Using the records that appear below, write out exactly the lines from the one with "IPR051446 HTH-type transcriptional" through the one with "Pseudomonas aeruginosa PAO1", keeping both end lines.

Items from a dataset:
<<<<

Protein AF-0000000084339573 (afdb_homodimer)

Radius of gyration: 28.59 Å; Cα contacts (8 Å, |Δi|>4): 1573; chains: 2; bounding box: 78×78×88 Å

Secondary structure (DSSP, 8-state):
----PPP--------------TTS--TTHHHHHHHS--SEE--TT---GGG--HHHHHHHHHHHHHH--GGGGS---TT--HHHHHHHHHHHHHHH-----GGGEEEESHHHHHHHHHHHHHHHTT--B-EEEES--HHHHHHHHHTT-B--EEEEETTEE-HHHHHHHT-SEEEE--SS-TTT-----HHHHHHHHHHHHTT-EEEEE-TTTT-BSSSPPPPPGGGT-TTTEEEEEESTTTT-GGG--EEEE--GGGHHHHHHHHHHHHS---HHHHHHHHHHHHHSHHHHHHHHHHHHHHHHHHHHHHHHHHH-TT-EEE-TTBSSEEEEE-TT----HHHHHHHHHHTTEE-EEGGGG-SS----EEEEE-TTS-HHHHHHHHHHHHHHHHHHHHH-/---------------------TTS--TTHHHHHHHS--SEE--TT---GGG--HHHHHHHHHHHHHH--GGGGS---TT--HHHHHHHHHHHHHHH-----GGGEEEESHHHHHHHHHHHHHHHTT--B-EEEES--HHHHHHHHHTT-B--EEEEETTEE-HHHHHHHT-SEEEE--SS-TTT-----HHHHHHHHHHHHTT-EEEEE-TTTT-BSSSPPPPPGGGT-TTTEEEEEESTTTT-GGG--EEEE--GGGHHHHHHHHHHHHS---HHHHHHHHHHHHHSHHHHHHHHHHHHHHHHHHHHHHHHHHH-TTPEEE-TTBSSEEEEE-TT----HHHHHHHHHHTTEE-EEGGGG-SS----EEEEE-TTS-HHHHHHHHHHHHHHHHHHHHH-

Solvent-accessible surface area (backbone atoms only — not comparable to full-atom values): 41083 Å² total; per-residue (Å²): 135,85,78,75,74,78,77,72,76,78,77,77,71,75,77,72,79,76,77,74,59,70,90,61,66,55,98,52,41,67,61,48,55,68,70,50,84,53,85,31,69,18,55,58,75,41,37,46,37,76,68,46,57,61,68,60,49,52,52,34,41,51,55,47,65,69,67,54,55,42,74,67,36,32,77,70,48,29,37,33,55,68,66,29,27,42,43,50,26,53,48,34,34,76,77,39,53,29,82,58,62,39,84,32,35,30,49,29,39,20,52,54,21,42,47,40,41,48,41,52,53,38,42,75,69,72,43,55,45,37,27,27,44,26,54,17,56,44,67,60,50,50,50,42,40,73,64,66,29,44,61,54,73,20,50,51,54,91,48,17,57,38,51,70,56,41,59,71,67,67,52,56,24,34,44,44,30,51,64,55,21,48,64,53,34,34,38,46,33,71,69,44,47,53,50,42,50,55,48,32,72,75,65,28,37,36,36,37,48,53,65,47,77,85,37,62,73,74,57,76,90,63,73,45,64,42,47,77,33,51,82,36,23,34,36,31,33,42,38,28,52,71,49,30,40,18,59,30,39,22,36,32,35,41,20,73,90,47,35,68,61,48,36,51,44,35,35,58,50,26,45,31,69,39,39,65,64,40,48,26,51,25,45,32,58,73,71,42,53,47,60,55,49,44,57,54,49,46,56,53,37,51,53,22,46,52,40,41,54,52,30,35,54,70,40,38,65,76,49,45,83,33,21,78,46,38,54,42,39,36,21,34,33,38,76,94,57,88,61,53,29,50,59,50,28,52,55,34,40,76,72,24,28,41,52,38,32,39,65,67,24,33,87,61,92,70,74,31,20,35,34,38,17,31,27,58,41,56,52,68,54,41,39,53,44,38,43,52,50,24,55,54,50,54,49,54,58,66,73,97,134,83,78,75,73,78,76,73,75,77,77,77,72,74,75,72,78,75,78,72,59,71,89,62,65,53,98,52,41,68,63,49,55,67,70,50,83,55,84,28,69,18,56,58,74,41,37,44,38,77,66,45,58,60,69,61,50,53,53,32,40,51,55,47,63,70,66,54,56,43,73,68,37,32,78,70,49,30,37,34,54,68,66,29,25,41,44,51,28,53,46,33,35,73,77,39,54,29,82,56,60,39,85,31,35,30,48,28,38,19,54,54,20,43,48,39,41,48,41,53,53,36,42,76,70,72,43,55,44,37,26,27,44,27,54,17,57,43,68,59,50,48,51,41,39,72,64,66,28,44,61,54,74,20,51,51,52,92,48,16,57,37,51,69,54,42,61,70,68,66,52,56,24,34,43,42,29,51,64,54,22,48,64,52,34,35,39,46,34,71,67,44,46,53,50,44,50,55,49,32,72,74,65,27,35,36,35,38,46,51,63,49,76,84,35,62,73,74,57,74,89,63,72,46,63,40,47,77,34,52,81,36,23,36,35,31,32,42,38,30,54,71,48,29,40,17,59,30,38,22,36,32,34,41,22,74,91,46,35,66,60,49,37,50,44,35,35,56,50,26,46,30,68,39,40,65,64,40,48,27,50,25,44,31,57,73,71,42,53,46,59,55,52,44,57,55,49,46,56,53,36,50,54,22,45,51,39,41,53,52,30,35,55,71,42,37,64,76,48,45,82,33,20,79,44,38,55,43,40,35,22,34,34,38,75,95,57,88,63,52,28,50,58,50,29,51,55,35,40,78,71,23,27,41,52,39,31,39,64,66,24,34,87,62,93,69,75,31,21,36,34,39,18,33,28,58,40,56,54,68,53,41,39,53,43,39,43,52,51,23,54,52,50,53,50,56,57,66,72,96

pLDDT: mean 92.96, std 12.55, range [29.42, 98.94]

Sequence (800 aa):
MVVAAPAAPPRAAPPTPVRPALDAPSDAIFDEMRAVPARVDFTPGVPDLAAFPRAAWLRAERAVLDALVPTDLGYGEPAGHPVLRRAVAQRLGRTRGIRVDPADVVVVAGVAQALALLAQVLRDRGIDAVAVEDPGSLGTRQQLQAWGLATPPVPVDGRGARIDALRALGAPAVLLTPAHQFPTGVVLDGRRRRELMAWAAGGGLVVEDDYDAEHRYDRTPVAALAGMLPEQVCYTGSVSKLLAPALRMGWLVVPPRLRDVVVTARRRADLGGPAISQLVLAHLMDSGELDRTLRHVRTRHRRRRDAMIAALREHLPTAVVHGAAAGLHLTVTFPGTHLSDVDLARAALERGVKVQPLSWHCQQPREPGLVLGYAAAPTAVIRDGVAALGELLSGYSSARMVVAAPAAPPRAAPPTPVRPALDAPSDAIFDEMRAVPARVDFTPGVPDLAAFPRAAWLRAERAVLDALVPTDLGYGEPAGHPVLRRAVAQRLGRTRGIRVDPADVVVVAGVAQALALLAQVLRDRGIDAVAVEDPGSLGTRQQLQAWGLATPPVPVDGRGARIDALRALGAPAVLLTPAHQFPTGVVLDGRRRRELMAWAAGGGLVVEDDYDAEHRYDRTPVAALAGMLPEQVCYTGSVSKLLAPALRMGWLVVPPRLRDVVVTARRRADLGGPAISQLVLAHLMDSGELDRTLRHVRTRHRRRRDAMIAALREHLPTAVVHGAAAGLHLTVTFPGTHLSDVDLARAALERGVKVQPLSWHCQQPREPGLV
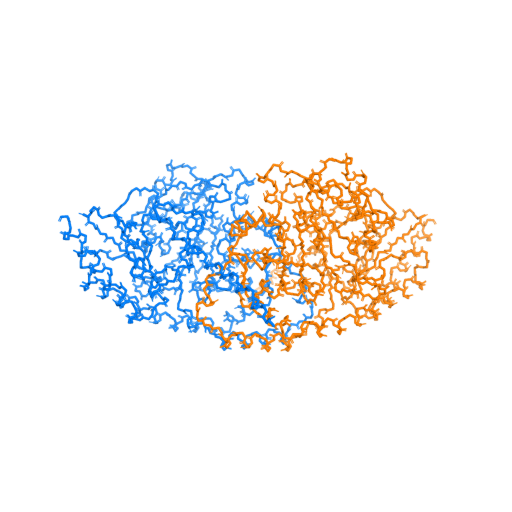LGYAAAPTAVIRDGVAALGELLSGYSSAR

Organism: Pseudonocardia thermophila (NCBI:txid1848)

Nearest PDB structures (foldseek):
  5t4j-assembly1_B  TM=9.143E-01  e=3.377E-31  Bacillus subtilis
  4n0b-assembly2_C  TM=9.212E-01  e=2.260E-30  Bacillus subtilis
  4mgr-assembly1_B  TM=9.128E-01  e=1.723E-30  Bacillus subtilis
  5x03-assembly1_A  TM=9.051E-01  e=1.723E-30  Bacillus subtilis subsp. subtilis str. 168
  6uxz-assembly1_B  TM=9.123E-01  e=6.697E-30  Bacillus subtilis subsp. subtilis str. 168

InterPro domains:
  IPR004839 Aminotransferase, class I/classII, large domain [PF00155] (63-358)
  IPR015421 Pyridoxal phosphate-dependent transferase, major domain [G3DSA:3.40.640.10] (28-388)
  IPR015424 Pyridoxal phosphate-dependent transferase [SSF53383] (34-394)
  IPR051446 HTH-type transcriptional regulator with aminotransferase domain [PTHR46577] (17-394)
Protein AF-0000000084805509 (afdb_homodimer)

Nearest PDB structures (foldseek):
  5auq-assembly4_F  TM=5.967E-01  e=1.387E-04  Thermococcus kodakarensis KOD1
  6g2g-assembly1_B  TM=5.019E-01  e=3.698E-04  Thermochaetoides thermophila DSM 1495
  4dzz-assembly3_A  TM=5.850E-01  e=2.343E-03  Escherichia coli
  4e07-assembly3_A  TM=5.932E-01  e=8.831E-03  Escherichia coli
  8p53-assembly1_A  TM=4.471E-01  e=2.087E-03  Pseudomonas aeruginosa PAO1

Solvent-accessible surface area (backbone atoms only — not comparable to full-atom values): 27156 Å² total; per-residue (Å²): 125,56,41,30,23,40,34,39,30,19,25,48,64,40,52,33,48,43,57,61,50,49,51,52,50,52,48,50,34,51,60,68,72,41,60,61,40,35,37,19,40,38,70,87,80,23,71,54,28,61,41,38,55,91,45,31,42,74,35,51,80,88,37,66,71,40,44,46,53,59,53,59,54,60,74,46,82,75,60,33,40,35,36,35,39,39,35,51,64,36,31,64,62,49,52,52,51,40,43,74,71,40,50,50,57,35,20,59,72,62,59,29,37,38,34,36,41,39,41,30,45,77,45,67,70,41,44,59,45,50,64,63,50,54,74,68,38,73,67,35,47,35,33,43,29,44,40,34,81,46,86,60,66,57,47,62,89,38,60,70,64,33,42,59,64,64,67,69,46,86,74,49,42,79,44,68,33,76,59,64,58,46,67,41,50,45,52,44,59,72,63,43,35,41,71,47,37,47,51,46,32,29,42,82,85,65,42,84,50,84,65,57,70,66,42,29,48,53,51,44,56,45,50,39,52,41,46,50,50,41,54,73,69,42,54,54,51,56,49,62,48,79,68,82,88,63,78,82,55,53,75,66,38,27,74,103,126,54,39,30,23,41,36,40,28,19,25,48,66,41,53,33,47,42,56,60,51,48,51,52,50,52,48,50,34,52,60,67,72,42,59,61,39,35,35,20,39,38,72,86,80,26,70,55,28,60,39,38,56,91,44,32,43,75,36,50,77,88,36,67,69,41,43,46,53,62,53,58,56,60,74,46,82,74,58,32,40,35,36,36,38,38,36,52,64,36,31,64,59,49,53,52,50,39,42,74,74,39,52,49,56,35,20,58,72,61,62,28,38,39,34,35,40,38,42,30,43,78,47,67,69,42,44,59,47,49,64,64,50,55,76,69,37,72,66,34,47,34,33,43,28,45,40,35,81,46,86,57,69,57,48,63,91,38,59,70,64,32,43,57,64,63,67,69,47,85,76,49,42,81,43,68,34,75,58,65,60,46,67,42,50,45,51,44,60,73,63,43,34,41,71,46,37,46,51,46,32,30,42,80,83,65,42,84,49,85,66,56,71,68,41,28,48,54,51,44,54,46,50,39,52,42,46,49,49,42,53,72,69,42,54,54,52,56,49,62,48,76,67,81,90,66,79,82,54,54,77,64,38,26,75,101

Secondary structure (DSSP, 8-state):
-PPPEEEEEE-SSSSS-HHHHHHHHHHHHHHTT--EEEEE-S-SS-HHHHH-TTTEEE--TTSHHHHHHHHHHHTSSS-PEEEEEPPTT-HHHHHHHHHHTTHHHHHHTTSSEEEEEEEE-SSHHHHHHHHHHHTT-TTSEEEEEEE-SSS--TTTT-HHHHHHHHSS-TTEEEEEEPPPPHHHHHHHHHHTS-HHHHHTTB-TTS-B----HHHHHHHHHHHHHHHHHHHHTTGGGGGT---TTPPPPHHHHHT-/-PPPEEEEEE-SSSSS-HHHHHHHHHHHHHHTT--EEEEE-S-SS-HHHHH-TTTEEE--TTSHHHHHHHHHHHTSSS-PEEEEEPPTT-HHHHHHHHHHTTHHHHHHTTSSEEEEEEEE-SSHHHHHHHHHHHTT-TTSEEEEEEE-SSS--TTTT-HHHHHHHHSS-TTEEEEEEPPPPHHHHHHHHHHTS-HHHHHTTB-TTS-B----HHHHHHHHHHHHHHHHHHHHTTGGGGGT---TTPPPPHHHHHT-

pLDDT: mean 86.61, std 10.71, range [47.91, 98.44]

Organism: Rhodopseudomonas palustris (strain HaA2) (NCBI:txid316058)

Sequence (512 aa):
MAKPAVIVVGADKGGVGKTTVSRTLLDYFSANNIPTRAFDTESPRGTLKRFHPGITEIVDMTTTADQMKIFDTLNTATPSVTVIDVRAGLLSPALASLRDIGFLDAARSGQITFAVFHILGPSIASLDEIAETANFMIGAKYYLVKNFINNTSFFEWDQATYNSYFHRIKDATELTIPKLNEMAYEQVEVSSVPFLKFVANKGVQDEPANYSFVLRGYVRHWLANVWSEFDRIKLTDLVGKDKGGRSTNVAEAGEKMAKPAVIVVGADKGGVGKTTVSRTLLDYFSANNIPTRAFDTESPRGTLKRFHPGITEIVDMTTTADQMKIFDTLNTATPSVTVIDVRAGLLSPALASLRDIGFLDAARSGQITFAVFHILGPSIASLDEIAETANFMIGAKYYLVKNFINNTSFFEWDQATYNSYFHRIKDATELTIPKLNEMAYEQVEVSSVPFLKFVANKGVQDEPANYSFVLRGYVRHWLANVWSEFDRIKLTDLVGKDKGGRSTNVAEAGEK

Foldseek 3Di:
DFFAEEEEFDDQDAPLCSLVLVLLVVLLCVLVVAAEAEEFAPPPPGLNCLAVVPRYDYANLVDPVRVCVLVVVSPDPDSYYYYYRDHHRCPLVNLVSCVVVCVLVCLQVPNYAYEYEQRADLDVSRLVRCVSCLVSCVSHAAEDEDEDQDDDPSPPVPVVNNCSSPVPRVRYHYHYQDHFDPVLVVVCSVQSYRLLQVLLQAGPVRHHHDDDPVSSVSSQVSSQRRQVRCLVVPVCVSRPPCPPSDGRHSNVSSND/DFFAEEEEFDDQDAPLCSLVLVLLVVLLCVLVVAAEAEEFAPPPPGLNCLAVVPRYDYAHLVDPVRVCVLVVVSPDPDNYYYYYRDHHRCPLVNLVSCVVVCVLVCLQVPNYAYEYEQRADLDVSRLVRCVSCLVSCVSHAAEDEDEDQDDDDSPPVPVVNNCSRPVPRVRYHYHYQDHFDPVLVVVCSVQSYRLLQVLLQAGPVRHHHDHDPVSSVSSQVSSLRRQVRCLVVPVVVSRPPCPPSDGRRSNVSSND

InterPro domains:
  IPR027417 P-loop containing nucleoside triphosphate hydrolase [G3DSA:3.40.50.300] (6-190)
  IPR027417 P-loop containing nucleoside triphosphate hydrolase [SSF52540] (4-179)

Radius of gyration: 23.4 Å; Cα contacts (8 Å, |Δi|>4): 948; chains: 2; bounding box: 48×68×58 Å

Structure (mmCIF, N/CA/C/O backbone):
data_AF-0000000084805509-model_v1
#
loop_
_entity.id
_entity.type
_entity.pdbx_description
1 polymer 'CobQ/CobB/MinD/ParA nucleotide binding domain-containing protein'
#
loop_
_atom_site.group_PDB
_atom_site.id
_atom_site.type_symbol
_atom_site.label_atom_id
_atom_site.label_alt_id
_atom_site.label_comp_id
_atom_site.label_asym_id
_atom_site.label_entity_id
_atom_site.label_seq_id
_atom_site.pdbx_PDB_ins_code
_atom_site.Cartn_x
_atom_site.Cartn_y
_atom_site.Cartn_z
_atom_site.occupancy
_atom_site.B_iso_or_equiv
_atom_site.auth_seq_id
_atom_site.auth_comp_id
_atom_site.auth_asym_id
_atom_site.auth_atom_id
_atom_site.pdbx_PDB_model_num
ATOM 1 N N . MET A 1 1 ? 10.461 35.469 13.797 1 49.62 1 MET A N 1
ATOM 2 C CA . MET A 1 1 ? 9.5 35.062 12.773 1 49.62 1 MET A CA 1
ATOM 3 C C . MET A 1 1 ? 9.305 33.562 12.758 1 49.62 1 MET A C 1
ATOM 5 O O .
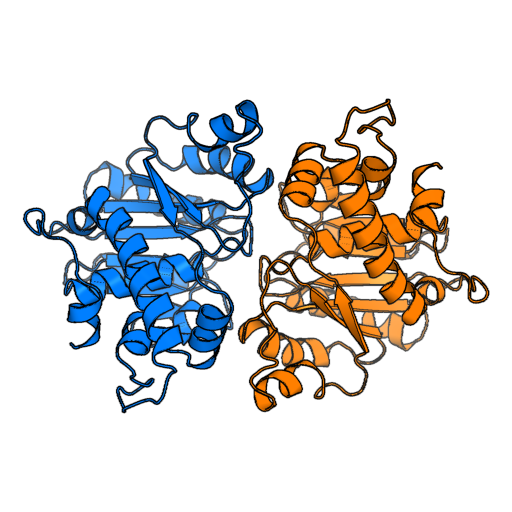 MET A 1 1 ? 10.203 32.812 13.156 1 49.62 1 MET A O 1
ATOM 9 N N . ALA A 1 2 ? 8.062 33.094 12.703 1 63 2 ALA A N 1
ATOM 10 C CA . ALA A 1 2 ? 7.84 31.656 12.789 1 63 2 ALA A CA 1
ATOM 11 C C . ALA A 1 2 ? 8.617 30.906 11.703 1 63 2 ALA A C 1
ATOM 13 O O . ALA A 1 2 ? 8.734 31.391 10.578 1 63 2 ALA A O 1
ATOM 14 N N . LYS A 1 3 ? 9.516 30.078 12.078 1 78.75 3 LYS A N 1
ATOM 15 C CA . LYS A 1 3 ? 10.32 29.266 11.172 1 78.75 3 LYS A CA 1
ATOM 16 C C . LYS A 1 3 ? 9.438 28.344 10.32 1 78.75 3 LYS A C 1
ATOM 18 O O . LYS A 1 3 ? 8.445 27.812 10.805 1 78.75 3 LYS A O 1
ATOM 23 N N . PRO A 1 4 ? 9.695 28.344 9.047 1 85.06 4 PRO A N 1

>>>>

* [EXERCISE ANSWER]:
  IPR051446 HTH-type transcriptional regulator with aminotransferase domain [PTHR46577] (17-394)
Protein AF-0000000084805509 (afdb_homodimer)

Nearest PDB structures (foldseek):
  5auq-assembly4_F  TM=5.967E-01  e=1.387E-04  Thermococcus kodakarensis KOD1
  6g2g-assembly1_B  TM=5.019E-01  e=3.698E-04  Thermochaetoides thermophila DSM 1495
  4dzz-assembly3_A  TM=5.850E-01  e=2.343E-03  Escherichia coli
  4e07-assembly3_A  TM=5.932E-01  e=8.831E-03  Escherichia coli
  8p53-assembly1_A  TM=4.471E-01  e=2.087E-03  Pseudomonas aeruginosa PAO1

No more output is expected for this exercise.